TASK TO CARRY OUT |
Below this line is a set of entries; quote exactly the lines from the line that contains "ATOM 145 N N" to the line that contains "ATOM 151 N N", both lines included.

Data extracted from a collection:
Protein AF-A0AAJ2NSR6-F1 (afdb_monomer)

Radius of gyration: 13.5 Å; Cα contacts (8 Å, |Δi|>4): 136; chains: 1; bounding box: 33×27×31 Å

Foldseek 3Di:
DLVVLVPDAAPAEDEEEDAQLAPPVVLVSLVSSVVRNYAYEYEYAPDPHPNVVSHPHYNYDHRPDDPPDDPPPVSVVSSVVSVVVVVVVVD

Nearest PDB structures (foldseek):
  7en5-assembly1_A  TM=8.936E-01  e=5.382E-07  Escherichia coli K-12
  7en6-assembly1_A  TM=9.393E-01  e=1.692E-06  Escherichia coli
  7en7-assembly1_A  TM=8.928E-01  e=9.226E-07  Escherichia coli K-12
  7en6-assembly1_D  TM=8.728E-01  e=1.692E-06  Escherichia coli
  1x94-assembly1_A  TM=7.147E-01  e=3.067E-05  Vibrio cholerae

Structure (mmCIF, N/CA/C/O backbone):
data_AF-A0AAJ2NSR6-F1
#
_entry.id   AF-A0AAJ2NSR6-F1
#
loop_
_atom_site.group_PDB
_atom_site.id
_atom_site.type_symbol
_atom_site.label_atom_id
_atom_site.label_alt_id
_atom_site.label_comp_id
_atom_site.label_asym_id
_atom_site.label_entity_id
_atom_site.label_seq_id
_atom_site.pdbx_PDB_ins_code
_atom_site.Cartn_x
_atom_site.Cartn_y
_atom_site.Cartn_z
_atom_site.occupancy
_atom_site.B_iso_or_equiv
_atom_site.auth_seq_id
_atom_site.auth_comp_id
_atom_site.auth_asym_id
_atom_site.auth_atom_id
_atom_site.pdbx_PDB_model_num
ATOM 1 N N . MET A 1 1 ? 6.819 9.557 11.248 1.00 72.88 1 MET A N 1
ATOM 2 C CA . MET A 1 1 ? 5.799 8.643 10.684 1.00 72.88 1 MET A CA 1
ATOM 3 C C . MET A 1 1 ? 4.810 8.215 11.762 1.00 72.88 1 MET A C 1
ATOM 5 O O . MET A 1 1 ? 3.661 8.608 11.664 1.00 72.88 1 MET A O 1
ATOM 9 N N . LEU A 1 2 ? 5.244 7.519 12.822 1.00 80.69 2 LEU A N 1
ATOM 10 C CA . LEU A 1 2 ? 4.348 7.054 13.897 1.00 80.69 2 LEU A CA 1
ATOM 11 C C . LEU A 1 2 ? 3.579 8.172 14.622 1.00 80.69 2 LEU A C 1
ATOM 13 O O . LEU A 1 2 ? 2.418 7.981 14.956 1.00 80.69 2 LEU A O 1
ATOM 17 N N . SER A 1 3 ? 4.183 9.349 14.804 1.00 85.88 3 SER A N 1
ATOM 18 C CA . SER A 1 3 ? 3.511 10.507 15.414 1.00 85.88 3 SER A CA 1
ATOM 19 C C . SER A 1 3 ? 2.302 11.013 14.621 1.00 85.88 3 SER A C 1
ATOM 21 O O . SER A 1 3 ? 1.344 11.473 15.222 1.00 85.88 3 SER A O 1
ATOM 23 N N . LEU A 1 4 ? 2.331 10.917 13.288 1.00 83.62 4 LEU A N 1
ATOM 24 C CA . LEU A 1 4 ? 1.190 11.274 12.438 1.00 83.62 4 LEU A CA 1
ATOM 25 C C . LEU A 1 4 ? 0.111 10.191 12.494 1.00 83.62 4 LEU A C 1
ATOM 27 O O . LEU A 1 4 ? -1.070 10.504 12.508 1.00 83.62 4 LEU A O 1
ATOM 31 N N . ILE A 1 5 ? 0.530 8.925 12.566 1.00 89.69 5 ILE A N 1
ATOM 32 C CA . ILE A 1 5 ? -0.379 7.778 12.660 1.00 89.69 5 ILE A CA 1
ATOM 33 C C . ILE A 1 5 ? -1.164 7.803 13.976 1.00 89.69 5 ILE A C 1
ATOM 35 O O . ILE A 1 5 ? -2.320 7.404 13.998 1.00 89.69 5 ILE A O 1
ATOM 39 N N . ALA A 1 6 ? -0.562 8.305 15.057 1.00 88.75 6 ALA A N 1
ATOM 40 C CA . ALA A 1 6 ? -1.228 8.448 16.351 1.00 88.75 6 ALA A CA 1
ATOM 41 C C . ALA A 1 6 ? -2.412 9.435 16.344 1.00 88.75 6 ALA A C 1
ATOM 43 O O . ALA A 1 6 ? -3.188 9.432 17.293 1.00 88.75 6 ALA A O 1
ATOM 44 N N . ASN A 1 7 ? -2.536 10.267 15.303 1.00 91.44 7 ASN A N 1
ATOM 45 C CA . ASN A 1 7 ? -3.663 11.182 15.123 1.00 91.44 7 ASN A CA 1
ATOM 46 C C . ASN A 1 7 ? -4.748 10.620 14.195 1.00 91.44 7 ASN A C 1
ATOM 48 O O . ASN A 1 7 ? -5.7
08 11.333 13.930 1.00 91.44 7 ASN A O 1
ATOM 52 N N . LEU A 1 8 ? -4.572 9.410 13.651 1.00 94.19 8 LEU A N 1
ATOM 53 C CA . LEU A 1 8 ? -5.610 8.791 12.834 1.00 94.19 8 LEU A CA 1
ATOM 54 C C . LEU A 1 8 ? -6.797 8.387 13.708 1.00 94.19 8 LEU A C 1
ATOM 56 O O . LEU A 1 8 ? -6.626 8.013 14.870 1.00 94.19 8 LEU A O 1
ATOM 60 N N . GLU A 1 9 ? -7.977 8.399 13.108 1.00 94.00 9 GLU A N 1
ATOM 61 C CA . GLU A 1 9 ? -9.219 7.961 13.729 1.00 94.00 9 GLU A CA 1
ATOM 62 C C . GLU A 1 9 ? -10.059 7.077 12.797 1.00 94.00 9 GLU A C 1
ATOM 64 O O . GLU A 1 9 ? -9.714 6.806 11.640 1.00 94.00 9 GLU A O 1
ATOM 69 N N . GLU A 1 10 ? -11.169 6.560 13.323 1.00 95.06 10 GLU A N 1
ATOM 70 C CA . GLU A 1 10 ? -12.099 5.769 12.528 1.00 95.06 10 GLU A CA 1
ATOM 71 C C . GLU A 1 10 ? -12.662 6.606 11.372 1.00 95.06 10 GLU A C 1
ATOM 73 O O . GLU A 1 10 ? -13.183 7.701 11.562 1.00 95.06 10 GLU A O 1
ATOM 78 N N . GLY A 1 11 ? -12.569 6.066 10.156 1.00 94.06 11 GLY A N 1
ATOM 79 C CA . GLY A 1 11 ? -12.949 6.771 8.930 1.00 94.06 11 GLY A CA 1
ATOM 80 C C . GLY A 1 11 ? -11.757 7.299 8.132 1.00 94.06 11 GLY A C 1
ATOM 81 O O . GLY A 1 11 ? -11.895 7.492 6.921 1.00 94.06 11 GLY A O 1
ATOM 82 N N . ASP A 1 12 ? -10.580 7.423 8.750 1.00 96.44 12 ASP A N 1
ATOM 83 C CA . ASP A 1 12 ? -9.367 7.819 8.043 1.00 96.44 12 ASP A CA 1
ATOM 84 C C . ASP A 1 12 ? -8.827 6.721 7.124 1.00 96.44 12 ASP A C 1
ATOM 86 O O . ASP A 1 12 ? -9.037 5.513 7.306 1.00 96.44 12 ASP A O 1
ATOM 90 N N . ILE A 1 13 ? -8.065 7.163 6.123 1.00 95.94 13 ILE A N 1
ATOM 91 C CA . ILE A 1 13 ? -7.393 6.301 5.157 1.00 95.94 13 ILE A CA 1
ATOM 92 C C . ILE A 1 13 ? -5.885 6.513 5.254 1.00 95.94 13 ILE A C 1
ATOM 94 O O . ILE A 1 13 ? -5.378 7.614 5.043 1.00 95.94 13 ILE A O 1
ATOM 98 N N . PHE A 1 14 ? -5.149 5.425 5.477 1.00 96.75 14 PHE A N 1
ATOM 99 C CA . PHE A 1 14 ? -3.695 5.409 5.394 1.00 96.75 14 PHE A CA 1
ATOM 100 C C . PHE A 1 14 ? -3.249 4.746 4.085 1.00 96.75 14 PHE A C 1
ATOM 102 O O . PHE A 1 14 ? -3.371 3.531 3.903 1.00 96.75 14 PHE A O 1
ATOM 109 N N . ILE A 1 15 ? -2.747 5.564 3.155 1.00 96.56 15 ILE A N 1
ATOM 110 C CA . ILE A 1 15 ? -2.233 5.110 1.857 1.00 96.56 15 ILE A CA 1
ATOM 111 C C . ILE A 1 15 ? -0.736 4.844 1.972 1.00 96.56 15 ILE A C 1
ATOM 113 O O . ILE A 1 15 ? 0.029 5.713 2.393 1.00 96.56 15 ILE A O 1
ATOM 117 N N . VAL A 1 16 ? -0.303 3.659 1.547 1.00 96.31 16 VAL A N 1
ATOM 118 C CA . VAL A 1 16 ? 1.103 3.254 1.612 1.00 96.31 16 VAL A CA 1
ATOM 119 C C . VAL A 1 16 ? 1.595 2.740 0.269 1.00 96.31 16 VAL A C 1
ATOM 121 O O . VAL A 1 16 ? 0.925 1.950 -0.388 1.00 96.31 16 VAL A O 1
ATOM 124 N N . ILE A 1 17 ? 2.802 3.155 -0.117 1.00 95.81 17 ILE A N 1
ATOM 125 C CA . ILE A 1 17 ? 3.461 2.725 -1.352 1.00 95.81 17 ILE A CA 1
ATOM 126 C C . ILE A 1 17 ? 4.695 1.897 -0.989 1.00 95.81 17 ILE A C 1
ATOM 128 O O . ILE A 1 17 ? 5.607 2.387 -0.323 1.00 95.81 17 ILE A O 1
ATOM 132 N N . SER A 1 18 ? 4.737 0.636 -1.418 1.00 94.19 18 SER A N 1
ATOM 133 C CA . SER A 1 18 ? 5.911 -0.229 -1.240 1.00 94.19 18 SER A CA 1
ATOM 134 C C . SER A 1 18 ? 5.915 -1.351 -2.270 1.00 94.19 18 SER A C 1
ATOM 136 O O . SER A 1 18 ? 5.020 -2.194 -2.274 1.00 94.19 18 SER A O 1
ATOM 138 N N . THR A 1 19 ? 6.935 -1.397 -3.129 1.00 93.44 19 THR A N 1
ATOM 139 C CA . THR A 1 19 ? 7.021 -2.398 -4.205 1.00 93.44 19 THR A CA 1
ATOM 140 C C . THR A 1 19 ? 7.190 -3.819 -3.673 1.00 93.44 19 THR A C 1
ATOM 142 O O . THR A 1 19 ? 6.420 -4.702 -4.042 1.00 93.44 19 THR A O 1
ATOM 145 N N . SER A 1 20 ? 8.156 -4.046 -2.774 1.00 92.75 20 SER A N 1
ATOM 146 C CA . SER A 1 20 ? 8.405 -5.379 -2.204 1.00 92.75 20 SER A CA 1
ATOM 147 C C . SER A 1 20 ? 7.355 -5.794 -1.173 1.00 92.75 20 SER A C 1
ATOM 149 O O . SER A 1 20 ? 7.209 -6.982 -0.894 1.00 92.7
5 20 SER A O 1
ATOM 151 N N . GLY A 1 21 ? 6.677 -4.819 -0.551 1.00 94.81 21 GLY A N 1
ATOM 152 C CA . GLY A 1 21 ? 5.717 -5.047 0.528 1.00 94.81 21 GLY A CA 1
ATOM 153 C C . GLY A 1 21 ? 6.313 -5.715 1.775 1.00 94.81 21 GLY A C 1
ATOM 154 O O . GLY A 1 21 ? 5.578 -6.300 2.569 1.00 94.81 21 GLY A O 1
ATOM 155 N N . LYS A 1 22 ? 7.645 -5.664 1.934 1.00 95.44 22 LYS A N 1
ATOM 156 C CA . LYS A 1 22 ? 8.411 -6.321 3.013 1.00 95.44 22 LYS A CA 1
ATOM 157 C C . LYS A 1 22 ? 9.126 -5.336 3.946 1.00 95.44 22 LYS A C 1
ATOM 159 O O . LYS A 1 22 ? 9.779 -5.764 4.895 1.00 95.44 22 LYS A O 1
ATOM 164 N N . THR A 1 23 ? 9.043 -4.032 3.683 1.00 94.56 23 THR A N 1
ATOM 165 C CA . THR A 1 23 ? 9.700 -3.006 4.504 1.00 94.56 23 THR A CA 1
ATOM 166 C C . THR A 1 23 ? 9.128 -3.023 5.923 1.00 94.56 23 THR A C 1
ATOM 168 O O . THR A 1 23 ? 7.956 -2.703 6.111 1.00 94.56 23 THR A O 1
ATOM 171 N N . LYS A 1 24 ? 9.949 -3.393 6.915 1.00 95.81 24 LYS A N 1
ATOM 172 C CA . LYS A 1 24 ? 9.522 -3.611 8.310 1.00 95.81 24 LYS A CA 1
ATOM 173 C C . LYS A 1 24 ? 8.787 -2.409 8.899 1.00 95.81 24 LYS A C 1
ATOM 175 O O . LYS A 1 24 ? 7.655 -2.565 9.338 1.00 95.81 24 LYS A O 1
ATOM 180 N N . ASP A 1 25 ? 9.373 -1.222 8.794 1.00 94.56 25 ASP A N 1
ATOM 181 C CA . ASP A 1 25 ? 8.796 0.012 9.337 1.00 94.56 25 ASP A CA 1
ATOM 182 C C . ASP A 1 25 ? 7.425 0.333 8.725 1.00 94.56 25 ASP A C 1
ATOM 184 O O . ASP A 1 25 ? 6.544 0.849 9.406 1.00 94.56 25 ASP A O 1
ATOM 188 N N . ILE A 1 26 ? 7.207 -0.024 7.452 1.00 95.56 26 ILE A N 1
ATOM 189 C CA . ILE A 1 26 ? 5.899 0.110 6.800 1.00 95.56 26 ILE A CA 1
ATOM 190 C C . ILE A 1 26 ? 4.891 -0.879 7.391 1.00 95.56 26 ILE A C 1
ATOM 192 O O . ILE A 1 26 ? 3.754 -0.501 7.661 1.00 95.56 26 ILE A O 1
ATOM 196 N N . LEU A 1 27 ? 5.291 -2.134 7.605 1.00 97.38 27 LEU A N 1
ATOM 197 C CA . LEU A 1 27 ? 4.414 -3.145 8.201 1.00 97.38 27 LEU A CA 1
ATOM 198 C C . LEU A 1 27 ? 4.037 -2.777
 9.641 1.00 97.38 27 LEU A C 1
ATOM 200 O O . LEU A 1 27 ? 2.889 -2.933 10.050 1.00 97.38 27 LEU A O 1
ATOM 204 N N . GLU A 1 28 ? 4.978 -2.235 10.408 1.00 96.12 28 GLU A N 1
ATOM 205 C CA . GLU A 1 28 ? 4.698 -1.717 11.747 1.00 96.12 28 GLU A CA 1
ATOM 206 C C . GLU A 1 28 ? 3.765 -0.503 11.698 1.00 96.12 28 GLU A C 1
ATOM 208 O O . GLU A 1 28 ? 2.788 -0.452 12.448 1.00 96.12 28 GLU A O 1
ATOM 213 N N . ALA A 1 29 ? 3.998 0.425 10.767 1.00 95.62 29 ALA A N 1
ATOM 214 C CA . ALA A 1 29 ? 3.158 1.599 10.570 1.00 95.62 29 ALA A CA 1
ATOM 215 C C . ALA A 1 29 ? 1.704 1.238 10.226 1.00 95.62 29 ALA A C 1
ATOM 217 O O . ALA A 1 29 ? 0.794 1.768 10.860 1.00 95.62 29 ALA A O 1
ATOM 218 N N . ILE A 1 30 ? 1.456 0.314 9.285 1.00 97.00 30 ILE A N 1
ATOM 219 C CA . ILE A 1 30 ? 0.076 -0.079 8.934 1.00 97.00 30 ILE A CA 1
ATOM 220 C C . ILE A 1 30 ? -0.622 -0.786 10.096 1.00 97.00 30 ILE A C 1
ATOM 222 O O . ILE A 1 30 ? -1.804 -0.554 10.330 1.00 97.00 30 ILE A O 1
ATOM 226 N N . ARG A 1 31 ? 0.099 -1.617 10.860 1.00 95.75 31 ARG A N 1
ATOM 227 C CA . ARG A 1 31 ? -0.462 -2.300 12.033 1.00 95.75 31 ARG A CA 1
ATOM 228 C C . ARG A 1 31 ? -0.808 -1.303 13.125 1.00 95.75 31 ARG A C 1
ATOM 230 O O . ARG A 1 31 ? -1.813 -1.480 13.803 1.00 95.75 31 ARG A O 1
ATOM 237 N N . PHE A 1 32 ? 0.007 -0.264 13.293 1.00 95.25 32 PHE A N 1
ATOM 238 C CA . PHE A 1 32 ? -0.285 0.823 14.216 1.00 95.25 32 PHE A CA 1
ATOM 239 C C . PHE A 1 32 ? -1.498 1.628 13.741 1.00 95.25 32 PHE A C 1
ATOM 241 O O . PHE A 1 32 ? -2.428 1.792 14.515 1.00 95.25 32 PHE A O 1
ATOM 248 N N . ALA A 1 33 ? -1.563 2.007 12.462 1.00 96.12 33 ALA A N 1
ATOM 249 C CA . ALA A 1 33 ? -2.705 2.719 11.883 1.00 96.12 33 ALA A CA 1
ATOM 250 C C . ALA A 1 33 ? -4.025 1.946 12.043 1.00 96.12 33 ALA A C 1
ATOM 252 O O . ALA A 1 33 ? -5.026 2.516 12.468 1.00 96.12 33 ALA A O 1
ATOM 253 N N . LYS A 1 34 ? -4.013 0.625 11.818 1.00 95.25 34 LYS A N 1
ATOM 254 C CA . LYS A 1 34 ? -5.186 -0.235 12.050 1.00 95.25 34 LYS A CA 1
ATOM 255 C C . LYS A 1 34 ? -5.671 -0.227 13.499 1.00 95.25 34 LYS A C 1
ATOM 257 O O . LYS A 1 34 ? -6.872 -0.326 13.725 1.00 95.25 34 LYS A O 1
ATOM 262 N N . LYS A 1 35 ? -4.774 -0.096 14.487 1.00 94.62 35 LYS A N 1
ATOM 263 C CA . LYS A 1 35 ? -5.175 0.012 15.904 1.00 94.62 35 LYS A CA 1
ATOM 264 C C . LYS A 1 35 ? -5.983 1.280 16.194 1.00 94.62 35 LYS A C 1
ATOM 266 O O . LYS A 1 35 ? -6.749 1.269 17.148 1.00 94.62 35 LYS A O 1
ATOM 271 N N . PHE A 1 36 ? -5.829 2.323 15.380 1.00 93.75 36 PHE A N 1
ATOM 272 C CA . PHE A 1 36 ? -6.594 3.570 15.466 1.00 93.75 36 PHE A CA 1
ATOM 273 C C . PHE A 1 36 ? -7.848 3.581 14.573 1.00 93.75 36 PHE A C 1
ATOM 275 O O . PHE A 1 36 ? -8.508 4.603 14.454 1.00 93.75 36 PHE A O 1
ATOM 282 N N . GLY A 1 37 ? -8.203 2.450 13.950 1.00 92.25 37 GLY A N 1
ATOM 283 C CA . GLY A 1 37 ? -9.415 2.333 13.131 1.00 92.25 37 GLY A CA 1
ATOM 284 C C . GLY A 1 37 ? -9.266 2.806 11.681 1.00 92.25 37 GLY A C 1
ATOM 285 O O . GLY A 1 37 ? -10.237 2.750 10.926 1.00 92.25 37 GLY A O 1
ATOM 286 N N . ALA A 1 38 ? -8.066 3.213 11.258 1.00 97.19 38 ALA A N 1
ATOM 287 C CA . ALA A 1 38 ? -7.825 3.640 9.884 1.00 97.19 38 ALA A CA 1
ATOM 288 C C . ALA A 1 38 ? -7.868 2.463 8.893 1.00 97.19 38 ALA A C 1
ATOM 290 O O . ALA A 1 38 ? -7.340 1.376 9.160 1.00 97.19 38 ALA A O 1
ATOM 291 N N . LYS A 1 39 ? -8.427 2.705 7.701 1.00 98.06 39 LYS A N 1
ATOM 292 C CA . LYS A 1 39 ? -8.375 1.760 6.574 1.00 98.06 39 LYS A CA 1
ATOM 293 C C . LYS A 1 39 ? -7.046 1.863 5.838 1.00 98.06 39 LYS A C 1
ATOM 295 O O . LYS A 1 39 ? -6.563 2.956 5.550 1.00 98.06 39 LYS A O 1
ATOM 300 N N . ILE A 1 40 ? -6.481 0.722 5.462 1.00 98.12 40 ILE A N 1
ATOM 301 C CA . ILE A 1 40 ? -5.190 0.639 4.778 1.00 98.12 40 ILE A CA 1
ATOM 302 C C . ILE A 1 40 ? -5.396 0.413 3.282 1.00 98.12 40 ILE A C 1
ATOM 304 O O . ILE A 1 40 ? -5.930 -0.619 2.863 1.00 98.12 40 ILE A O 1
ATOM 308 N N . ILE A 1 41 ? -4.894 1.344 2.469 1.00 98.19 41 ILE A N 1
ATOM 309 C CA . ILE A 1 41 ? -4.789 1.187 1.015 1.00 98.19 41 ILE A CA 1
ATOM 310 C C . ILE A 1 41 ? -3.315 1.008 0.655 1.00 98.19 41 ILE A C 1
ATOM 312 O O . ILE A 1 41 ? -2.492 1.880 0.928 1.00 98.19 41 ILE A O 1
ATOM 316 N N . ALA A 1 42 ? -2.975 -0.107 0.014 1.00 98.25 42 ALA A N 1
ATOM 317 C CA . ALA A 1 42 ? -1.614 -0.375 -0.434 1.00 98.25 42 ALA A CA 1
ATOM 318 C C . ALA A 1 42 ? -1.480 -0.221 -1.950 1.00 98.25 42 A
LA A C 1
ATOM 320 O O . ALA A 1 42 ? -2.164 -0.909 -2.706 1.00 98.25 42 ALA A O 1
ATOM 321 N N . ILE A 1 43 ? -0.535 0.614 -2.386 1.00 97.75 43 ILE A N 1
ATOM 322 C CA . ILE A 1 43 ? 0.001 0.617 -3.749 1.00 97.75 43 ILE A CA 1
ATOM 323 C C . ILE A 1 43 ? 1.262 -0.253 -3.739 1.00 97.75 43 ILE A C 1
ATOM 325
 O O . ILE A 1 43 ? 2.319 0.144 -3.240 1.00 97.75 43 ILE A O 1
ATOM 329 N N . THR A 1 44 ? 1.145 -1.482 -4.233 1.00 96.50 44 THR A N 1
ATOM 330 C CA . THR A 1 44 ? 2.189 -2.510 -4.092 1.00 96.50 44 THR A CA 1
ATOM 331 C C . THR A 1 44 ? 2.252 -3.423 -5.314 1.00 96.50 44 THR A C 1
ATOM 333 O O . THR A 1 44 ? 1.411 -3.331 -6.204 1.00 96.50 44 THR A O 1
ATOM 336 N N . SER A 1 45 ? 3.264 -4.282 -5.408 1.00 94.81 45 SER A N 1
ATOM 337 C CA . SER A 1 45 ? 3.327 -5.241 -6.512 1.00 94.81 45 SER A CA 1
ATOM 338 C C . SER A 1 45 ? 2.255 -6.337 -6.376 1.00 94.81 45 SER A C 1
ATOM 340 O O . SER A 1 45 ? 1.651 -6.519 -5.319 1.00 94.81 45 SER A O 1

RESULT BELOW |
ATOM 145 N N . SER A 1 20 ? 8.156 -4.046 -2.774 1.00 92.75 20 SER A N 1
ATOM 146 C CA . SER A 1 20 ? 8.405 -5.379 -2.204 1.00 92.75 20 SER A CA 1
ATOM 147 C C . SER A 1 20 ? 7.355 -5.794 -1.173 1.00 92.75 20 SER A C 1
ATOM 149 O O . SER A 1 20 ? 7.209 -6.982 -0.894 1.00 92.7
5 20 SER A O 1
ATOM 151 N N . GLY A 1 21 ? 6.677 -4.819 -0.551 1.00 94.81 21 GLY A N 1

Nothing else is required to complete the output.